● **ACTIVITY**: Return, word for word, only the lines of the data below that lie between the line with "ATOM 3 C C ." and the line with "ATOM 32 N N", those two lines included.
(Beginning of SOURCE MATERIAL)
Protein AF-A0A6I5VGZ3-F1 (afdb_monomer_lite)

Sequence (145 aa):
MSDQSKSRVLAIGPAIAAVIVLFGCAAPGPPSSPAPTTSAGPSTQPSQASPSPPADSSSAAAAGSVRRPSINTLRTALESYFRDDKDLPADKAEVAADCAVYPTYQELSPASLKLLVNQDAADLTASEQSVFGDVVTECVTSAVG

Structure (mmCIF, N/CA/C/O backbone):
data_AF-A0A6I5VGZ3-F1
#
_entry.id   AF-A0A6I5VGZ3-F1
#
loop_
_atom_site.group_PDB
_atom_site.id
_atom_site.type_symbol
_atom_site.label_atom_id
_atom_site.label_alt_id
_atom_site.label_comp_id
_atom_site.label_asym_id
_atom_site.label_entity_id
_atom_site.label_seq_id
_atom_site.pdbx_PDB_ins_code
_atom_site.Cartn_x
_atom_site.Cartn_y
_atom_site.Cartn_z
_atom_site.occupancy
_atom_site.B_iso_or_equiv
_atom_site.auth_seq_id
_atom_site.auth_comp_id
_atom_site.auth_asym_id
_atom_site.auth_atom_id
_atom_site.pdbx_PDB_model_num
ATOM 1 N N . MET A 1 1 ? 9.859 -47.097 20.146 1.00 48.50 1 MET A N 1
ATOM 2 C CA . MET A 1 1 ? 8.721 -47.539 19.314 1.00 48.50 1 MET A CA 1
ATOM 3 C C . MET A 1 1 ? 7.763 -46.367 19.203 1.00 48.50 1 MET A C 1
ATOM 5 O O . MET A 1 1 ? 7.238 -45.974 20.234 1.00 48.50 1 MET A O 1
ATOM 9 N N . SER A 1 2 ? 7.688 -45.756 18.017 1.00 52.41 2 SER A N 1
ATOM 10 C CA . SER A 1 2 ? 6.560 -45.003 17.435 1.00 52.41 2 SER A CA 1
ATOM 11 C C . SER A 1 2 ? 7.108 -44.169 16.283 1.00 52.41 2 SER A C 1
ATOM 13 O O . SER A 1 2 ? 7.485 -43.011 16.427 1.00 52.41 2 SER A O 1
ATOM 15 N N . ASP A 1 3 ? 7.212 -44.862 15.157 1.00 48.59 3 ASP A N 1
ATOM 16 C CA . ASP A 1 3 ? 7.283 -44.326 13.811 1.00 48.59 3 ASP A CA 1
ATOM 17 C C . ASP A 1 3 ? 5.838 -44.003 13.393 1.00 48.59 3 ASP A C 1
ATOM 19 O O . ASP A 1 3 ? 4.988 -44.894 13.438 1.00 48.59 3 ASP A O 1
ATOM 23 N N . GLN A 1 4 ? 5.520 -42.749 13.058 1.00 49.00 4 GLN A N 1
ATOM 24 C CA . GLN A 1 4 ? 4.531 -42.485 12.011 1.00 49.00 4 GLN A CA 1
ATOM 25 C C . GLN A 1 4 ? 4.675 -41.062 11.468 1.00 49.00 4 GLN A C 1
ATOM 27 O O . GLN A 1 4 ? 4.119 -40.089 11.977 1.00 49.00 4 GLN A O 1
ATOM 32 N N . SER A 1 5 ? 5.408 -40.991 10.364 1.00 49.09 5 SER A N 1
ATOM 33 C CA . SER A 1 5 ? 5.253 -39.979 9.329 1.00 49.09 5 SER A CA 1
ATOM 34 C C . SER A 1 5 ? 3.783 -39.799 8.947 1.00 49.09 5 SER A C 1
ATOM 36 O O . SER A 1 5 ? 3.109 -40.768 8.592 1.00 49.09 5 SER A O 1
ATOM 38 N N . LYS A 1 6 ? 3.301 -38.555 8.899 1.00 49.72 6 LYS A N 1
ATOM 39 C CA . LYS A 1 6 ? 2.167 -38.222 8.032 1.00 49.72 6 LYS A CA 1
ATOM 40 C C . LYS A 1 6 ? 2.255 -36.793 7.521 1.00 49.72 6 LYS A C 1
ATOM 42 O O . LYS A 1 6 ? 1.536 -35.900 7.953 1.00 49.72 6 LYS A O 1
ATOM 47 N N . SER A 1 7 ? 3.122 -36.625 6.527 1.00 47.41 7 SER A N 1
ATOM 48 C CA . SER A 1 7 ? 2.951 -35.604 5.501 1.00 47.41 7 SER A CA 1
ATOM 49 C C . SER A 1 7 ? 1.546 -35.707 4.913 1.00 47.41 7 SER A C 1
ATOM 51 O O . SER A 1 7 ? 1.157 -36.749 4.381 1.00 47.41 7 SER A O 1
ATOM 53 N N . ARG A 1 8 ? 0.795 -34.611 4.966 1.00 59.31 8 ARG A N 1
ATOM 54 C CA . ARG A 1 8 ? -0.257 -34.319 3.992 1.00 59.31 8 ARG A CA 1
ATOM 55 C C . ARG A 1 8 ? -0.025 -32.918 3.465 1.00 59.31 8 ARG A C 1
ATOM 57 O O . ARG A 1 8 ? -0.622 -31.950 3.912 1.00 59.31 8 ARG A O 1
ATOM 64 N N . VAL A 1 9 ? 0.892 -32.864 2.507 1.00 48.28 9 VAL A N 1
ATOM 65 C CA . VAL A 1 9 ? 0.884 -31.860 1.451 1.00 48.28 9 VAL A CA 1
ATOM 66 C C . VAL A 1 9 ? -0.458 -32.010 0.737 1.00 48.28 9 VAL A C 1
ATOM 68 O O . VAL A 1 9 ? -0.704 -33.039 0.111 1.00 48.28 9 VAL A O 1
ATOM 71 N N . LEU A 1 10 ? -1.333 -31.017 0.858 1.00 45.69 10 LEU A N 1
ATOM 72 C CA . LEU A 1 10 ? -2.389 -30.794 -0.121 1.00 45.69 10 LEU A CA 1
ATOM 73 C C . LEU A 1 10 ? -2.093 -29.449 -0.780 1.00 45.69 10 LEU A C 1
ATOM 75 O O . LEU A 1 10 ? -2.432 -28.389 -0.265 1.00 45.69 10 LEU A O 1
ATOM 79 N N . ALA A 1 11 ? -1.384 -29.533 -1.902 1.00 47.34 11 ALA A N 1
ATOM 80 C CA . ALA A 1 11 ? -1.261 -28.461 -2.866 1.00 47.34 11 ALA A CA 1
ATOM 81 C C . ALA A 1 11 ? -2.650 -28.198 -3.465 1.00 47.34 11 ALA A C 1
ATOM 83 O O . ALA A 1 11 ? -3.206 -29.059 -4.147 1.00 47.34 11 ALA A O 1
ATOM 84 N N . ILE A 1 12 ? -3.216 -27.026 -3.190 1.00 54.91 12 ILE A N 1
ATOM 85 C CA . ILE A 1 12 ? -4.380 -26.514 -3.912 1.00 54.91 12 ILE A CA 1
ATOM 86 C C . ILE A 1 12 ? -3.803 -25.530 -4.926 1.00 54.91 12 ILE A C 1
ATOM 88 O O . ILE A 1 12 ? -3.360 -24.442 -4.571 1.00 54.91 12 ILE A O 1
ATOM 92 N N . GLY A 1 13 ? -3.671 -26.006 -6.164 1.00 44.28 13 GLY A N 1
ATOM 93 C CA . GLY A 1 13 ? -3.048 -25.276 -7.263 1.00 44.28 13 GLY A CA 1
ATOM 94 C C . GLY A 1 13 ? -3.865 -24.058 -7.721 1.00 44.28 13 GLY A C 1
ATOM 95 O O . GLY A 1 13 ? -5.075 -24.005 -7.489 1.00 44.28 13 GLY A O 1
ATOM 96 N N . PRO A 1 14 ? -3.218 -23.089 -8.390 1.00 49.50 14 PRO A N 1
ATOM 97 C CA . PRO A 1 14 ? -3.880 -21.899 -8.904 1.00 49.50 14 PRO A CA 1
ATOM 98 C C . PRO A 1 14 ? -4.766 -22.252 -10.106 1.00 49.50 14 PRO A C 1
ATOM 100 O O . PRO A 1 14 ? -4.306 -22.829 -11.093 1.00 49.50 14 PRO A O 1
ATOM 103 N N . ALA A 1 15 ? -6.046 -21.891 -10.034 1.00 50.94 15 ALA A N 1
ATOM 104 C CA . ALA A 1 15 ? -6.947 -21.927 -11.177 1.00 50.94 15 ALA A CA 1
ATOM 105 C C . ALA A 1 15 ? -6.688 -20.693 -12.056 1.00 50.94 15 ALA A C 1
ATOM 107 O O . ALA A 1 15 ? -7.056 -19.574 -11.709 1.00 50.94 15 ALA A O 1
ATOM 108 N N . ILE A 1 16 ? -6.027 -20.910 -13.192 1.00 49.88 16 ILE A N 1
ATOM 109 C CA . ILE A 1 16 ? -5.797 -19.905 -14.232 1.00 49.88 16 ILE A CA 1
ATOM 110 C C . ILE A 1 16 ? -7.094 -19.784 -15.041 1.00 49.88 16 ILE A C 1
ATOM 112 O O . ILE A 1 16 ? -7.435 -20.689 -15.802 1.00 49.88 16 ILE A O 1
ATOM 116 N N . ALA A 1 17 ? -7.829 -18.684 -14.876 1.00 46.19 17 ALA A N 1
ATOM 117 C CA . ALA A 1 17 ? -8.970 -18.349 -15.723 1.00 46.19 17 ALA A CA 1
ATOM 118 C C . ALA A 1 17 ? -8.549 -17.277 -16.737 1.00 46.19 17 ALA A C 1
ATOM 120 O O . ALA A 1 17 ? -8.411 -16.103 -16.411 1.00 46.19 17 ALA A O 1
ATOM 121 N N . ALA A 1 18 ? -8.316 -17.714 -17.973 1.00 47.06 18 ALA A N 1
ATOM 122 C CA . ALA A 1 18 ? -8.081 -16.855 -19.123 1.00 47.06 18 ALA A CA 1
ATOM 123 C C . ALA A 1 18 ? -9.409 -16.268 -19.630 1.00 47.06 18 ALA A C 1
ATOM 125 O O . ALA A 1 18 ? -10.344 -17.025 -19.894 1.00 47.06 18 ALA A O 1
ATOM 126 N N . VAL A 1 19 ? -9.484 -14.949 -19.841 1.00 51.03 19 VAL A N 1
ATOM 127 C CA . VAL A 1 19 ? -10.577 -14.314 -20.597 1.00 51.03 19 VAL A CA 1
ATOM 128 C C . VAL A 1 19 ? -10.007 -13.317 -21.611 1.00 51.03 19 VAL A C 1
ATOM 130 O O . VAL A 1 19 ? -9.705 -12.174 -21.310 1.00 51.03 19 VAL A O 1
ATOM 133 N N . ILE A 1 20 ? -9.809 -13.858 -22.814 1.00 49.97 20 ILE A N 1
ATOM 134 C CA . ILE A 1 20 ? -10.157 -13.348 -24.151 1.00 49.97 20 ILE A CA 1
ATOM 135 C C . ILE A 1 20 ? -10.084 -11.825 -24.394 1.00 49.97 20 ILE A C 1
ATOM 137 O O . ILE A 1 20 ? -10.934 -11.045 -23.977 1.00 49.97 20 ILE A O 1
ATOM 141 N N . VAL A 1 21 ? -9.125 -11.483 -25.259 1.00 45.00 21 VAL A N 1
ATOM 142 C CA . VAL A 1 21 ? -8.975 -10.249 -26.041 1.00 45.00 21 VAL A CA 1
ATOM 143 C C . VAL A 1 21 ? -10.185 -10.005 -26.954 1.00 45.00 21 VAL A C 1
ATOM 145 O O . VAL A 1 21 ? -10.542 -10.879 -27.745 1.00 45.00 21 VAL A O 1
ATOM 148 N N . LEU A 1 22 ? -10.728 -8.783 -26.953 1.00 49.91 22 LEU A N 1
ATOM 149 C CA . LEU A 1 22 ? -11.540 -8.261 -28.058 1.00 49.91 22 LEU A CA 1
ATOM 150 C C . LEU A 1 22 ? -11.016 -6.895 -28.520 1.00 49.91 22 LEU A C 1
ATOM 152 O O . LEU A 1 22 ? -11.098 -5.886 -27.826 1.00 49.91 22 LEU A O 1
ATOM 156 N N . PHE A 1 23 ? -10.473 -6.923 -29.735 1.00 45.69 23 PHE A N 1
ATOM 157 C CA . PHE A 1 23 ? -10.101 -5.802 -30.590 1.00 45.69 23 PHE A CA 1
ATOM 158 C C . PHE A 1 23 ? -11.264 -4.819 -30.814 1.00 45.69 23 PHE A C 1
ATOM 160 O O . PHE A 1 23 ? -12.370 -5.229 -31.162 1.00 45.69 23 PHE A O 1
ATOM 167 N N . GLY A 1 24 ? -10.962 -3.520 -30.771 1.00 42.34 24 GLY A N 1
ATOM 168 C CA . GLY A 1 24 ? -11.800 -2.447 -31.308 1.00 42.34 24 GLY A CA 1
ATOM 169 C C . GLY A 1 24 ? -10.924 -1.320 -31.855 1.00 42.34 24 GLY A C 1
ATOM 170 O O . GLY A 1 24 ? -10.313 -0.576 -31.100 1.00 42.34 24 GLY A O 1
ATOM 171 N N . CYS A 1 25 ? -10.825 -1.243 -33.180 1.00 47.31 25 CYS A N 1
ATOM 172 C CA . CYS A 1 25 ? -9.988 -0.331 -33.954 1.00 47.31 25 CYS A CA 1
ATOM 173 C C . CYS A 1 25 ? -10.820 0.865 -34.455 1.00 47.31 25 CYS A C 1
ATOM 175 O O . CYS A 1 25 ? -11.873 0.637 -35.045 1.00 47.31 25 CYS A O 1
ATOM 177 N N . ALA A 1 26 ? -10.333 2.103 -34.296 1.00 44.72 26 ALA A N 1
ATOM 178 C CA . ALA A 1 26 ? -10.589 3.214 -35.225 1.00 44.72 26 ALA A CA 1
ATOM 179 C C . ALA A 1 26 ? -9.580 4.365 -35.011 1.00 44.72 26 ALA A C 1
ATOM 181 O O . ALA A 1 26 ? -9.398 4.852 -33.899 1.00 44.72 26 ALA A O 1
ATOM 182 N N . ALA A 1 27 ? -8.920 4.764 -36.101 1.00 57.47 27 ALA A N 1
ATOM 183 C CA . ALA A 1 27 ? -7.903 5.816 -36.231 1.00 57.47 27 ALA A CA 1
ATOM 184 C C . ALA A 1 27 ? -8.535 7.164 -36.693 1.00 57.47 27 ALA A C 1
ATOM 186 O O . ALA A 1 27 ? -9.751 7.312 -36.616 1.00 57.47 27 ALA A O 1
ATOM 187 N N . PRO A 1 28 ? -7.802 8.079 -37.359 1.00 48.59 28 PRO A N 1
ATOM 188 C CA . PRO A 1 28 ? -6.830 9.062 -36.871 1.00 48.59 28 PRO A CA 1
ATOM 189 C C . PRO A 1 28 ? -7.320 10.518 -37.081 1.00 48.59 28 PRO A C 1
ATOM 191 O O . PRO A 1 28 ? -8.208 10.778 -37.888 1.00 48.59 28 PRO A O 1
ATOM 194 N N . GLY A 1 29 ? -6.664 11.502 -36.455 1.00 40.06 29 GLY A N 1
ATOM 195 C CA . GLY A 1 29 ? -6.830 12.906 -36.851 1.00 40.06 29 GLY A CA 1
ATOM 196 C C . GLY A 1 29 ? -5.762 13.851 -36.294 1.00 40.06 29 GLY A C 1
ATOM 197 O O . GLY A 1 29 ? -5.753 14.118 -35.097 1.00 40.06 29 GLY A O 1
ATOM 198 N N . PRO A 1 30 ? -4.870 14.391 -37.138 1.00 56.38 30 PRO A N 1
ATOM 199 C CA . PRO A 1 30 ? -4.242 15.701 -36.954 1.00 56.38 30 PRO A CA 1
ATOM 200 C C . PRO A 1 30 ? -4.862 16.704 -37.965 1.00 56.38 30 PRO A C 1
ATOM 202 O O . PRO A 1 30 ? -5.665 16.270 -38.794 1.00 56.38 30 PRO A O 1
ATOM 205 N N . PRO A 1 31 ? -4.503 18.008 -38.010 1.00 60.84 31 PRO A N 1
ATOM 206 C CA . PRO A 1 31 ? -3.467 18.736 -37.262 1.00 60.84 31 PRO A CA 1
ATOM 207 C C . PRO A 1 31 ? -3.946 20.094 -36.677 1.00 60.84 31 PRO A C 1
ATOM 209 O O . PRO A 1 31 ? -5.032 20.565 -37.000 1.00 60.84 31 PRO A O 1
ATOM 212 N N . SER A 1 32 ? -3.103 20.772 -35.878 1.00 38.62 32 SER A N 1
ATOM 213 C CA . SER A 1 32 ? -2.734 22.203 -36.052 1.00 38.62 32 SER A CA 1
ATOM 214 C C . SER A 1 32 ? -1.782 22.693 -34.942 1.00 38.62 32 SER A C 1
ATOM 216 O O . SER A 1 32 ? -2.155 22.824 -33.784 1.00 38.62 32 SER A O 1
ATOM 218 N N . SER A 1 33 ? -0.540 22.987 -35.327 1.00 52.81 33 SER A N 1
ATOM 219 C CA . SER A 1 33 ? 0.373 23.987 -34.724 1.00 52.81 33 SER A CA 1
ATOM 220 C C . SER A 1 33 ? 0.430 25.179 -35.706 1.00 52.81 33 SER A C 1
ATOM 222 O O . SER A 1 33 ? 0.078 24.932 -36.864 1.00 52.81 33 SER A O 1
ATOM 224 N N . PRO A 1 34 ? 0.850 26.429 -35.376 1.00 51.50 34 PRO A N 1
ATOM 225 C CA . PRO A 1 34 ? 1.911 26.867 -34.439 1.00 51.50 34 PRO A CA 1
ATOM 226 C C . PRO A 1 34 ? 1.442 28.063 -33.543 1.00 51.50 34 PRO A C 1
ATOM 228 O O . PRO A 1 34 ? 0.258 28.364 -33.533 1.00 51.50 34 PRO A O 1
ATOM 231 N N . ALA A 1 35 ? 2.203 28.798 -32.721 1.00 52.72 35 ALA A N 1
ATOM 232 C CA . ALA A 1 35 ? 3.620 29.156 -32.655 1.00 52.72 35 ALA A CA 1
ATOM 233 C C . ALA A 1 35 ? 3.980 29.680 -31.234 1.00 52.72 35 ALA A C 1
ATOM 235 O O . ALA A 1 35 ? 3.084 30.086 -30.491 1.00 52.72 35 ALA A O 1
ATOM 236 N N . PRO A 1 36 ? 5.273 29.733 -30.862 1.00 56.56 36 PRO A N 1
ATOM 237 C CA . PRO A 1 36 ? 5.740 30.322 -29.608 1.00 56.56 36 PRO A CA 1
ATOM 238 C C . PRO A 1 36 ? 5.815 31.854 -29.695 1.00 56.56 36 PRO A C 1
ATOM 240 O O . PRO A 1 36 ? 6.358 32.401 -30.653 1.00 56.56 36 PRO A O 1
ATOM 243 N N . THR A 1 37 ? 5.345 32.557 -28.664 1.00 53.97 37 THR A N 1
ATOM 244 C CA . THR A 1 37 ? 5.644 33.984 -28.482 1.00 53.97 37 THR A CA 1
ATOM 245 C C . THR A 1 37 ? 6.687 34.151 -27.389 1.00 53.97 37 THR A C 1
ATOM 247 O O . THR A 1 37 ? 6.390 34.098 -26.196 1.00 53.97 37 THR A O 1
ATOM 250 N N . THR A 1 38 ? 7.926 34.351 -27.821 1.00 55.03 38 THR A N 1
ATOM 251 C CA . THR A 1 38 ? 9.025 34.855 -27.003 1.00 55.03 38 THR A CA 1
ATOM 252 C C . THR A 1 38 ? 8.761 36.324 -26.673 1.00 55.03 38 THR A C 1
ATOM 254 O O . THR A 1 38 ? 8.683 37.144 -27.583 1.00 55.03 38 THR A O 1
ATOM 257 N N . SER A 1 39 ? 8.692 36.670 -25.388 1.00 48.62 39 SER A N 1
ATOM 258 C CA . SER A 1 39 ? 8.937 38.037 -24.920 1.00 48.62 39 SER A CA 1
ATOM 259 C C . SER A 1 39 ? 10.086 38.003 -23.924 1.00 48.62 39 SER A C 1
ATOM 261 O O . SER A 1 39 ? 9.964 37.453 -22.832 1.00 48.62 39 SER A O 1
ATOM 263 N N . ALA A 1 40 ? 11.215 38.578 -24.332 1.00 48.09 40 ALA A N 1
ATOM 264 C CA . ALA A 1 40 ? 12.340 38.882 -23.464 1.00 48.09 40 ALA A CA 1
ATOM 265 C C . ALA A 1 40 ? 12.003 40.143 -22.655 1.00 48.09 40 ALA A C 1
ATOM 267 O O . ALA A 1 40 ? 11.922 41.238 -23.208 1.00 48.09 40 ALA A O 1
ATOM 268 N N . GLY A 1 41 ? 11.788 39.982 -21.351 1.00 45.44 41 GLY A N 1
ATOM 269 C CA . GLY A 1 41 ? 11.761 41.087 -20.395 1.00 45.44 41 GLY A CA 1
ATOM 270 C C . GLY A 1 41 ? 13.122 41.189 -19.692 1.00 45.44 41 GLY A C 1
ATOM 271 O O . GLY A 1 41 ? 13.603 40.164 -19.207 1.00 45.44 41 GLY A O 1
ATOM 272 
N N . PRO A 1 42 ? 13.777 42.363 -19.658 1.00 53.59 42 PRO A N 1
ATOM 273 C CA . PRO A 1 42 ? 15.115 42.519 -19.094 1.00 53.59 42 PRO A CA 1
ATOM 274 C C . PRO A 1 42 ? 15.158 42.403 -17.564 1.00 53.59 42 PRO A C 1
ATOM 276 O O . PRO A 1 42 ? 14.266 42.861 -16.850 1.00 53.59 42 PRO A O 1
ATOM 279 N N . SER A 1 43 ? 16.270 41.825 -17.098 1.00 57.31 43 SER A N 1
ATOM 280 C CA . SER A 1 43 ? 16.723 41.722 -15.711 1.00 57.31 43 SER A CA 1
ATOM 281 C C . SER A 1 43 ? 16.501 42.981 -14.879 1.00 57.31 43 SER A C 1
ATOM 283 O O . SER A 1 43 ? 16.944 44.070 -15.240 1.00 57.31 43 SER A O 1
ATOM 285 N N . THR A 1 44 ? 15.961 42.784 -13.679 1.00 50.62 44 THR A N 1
(End of SOURCE MATERIAL)
● **SOLUTION TO THE EXERCISE**:
ATOM 3 C C . MET A 1 1 ? 7.763 -46.367 19.203 1.00 48.50 1 MET A C 1
ATOM 5 O O . MET A 1 1 ? 7.238 -45.974 20.234 1.00 48.50 1 MET A O 1
ATOM 9 N N . SER A 1 2 ? 7.688 -45.756 18.017 1.00 52.41 2 SER A N 1
ATOM 10 C CA . SER A 1 2 ? 6.560 -45.003 17.435 1.00 52.41 2 SER A CA 1
ATOM 11 C C . SER A 1 2 ? 7.108 -44.169 16.283 1.00 52.41 2 SER A C 1
ATOM 13 O O . SER A 1 2 ? 7.485 -43.011 16.427 1.00 52.41 2 SER A O 1
ATOM 15 N N . ASP A 1 3 ? 7.212 -44.862 15.157 1.00 48.59 3 ASP A N 1
ATOM 16 C CA . ASP A 1 3 ? 7.283 -44.326 13.811 1.00 48.59 3 ASP A CA 1
ATOM 17 C C . ASP A 1 3 ? 5.838 -44.003 13.393 1.00 48.59 3 ASP A C 1
ATOM 19 O O . ASP A 1 3 ? 4.988 -44.894 13.438 1.00 48.59 3 ASP A O 1
ATOM 23 N N . GLN A 1 4 ? 5.520 -42.749 13.058 1.00 49.00 4 GLN A N 1
ATOM 24 C CA . GLN A 1 4 ? 4.531 -42.485 12.011 1.00 49.00 4 GLN A CA 1
ATOM 25 C C . GLN A 1 4 ? 4.675 -41.062 11.468 1.00 49.00 4 GLN A C 1
ATOM 27 O O . GLN A 1 4 ? 4.119 -40.089 11.977 1.00 49.00 4 GLN A O 1
ATOM 32 N N . SER A 1 5 ? 5.408 -40.991 10.364 1.00 49.09 5 SER A N 1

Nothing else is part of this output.